● WHAT YOU WILL DO
The line containing "ATOM 109 N N" marks the start, and the last line of the records below marks the end. Print that run exactly and nothing else.

(ENTRIES SHOWN Opens)

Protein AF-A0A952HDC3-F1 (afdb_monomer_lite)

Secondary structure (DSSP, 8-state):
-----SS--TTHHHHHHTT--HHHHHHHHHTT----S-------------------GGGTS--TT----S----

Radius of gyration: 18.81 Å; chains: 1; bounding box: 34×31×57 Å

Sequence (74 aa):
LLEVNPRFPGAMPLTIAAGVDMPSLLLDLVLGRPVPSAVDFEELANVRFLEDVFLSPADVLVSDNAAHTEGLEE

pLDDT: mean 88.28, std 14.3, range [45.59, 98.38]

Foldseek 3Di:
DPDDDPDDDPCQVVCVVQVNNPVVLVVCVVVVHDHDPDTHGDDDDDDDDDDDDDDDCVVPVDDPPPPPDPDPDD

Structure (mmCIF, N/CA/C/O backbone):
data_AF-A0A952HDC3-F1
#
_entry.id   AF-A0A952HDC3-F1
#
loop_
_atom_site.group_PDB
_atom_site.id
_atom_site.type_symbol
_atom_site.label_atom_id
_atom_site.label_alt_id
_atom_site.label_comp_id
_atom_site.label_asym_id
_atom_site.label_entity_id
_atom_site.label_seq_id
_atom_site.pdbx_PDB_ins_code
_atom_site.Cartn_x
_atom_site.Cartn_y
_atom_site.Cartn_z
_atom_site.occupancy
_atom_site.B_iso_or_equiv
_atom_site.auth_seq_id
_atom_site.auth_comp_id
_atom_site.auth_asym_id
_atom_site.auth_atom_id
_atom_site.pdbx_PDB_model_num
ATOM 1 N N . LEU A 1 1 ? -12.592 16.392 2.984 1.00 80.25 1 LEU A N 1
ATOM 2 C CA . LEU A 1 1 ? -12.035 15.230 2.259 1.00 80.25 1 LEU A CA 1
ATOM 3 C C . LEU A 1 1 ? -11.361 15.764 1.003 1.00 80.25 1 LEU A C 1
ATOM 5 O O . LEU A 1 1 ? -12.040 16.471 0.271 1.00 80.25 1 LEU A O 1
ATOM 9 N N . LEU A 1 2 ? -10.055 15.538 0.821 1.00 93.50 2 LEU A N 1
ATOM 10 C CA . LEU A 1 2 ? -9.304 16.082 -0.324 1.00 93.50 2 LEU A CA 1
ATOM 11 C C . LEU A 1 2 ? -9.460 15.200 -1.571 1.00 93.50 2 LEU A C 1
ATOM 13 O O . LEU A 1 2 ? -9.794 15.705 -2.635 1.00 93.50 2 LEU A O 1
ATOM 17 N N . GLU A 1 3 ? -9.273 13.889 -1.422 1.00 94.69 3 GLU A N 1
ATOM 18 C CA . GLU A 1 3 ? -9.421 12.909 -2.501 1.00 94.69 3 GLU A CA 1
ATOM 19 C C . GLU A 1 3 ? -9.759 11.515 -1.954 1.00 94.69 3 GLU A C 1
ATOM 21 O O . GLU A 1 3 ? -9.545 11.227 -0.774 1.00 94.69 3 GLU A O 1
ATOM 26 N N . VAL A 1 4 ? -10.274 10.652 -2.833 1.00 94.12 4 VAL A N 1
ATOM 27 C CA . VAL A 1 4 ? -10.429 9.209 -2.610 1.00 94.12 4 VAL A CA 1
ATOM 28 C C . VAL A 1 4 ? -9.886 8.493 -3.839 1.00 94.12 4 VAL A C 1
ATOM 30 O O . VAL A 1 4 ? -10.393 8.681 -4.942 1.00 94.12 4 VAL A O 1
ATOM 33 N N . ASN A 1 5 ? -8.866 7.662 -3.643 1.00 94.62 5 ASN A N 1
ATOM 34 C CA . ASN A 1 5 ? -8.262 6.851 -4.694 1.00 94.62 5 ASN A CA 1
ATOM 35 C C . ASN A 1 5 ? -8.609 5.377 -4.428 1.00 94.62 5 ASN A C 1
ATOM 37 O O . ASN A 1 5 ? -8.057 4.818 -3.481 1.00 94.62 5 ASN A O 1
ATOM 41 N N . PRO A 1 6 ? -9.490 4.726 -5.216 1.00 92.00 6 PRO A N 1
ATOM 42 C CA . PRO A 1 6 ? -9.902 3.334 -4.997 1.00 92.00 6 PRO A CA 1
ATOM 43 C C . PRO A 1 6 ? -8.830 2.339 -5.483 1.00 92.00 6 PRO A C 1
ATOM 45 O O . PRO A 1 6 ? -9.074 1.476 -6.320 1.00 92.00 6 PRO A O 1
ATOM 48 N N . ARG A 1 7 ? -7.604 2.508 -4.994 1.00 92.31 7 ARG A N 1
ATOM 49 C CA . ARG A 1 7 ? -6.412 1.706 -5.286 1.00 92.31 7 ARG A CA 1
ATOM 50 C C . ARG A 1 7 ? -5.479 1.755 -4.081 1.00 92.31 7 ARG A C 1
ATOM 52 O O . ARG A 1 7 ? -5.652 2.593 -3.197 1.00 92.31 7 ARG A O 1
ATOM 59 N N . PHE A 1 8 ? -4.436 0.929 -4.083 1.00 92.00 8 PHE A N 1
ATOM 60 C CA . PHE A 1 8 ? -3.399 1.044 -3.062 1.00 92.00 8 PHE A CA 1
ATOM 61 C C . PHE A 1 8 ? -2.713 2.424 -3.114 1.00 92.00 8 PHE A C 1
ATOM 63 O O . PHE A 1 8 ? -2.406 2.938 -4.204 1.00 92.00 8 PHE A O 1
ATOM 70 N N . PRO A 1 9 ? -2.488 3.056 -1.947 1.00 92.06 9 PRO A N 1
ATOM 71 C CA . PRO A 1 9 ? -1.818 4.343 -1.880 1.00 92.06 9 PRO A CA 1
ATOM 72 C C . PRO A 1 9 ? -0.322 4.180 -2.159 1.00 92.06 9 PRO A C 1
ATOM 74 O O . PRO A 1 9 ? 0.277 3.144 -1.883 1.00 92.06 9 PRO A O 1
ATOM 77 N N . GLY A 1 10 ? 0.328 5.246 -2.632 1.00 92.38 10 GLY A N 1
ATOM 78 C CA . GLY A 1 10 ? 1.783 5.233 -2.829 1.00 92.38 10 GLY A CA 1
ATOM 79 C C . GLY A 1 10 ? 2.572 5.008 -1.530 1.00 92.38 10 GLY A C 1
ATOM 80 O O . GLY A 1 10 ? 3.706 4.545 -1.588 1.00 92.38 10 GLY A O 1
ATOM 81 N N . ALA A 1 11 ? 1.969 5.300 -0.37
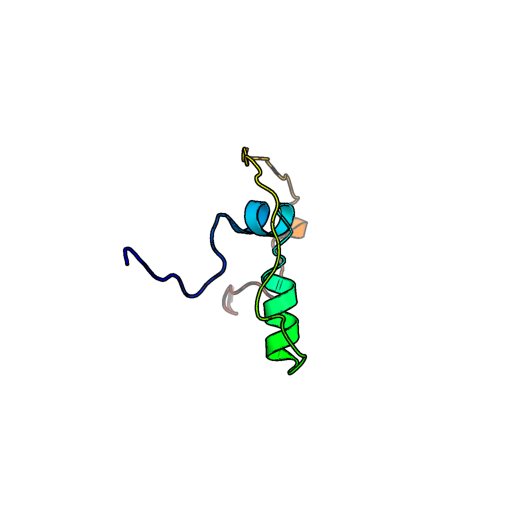4 1.00 93.00 11 ALA A N 1
ATOM 82 C CA . ALA A 1 11 ? 2.538 5.094 0.959 1.00 93.00 11 ALA A CA 1
ATOM 83 C C . ALA A 1 11 ? 2.353 3.664 1.509 1.00 93.00 11 ALA A C 1
ATOM 85 O O . ALA A 1 11 ? 2.714 3.411 2.655 1.00 93.00 11 ALA A O 1
ATOM 86 N N . MET A 1 12 ? 1.828 2.725 0.710 1.00 94.75 12 MET A N 1
ATOM 87 C CA . MET A 1 12 ? 1.574 1.343 1.137 1.00 94.75 12 MET A CA 1
ATOM 88 C C . MET A 1 12 ? 2.780 0.664 1.823 1.00 94.75 12 MET A C 1
ATOM 90 O O . MET A 1 12 ? 2.580 0.059 2.874 1.00 94.75 12 MET A O 1
ATOM 94 N N . PRO A 1 13 ? 4.037 0.813 1.352 1.00 95.19 13 PRO A N 1
ATOM 95 C CA . PRO A 1 13 ? 5.183 0.223 2.049 1.00 95.19 13 PRO A CA 1
ATOM 96 C C . PRO A 1 13 ? 5.330 0.666 3.514 1.00 95.19 13 PRO A C 1
ATOM 98 O O . PRO A 1 13 ? 5.617 -0.167 4.368 1.00 95.19 13 PRO A O 1
ATOM 101 N N . LEU A 1 14 ? 5.089 1.948 3.825 1.00 96.81 14 LEU A N 1
ATOM 102 C CA . LEU A 1 14 ? 5.115 2.448 5.206 1.00 96.81 14 LEU A CA 1
ATOM 103 C C . LEU A 1 14 ? 3.986 1.827 6.031 1.00 96.81 14 LEU A C 1
ATOM 105 O O . LEU A 1 14 ? 4.209 1.408 7.157 1.00 96.81 14 LEU A O 1
ATOM 109 N N . THR A 1 15 ? 2.785 1.753 5.466 1.00 95.94 15 THR A N 1
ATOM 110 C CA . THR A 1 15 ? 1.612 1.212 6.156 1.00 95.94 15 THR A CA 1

(ENTRIES SHOWN Closes)

● FINISHED TASK
ATOM 109 N N . THR A 1 15 ? 2.785 1.753 5.466 1.00 95.94 15 THR A N 1
ATOM 110 C CA . THR A 1 15 ? 1.612 1.212 6.156 1.00 95.94 15 THR A CA 1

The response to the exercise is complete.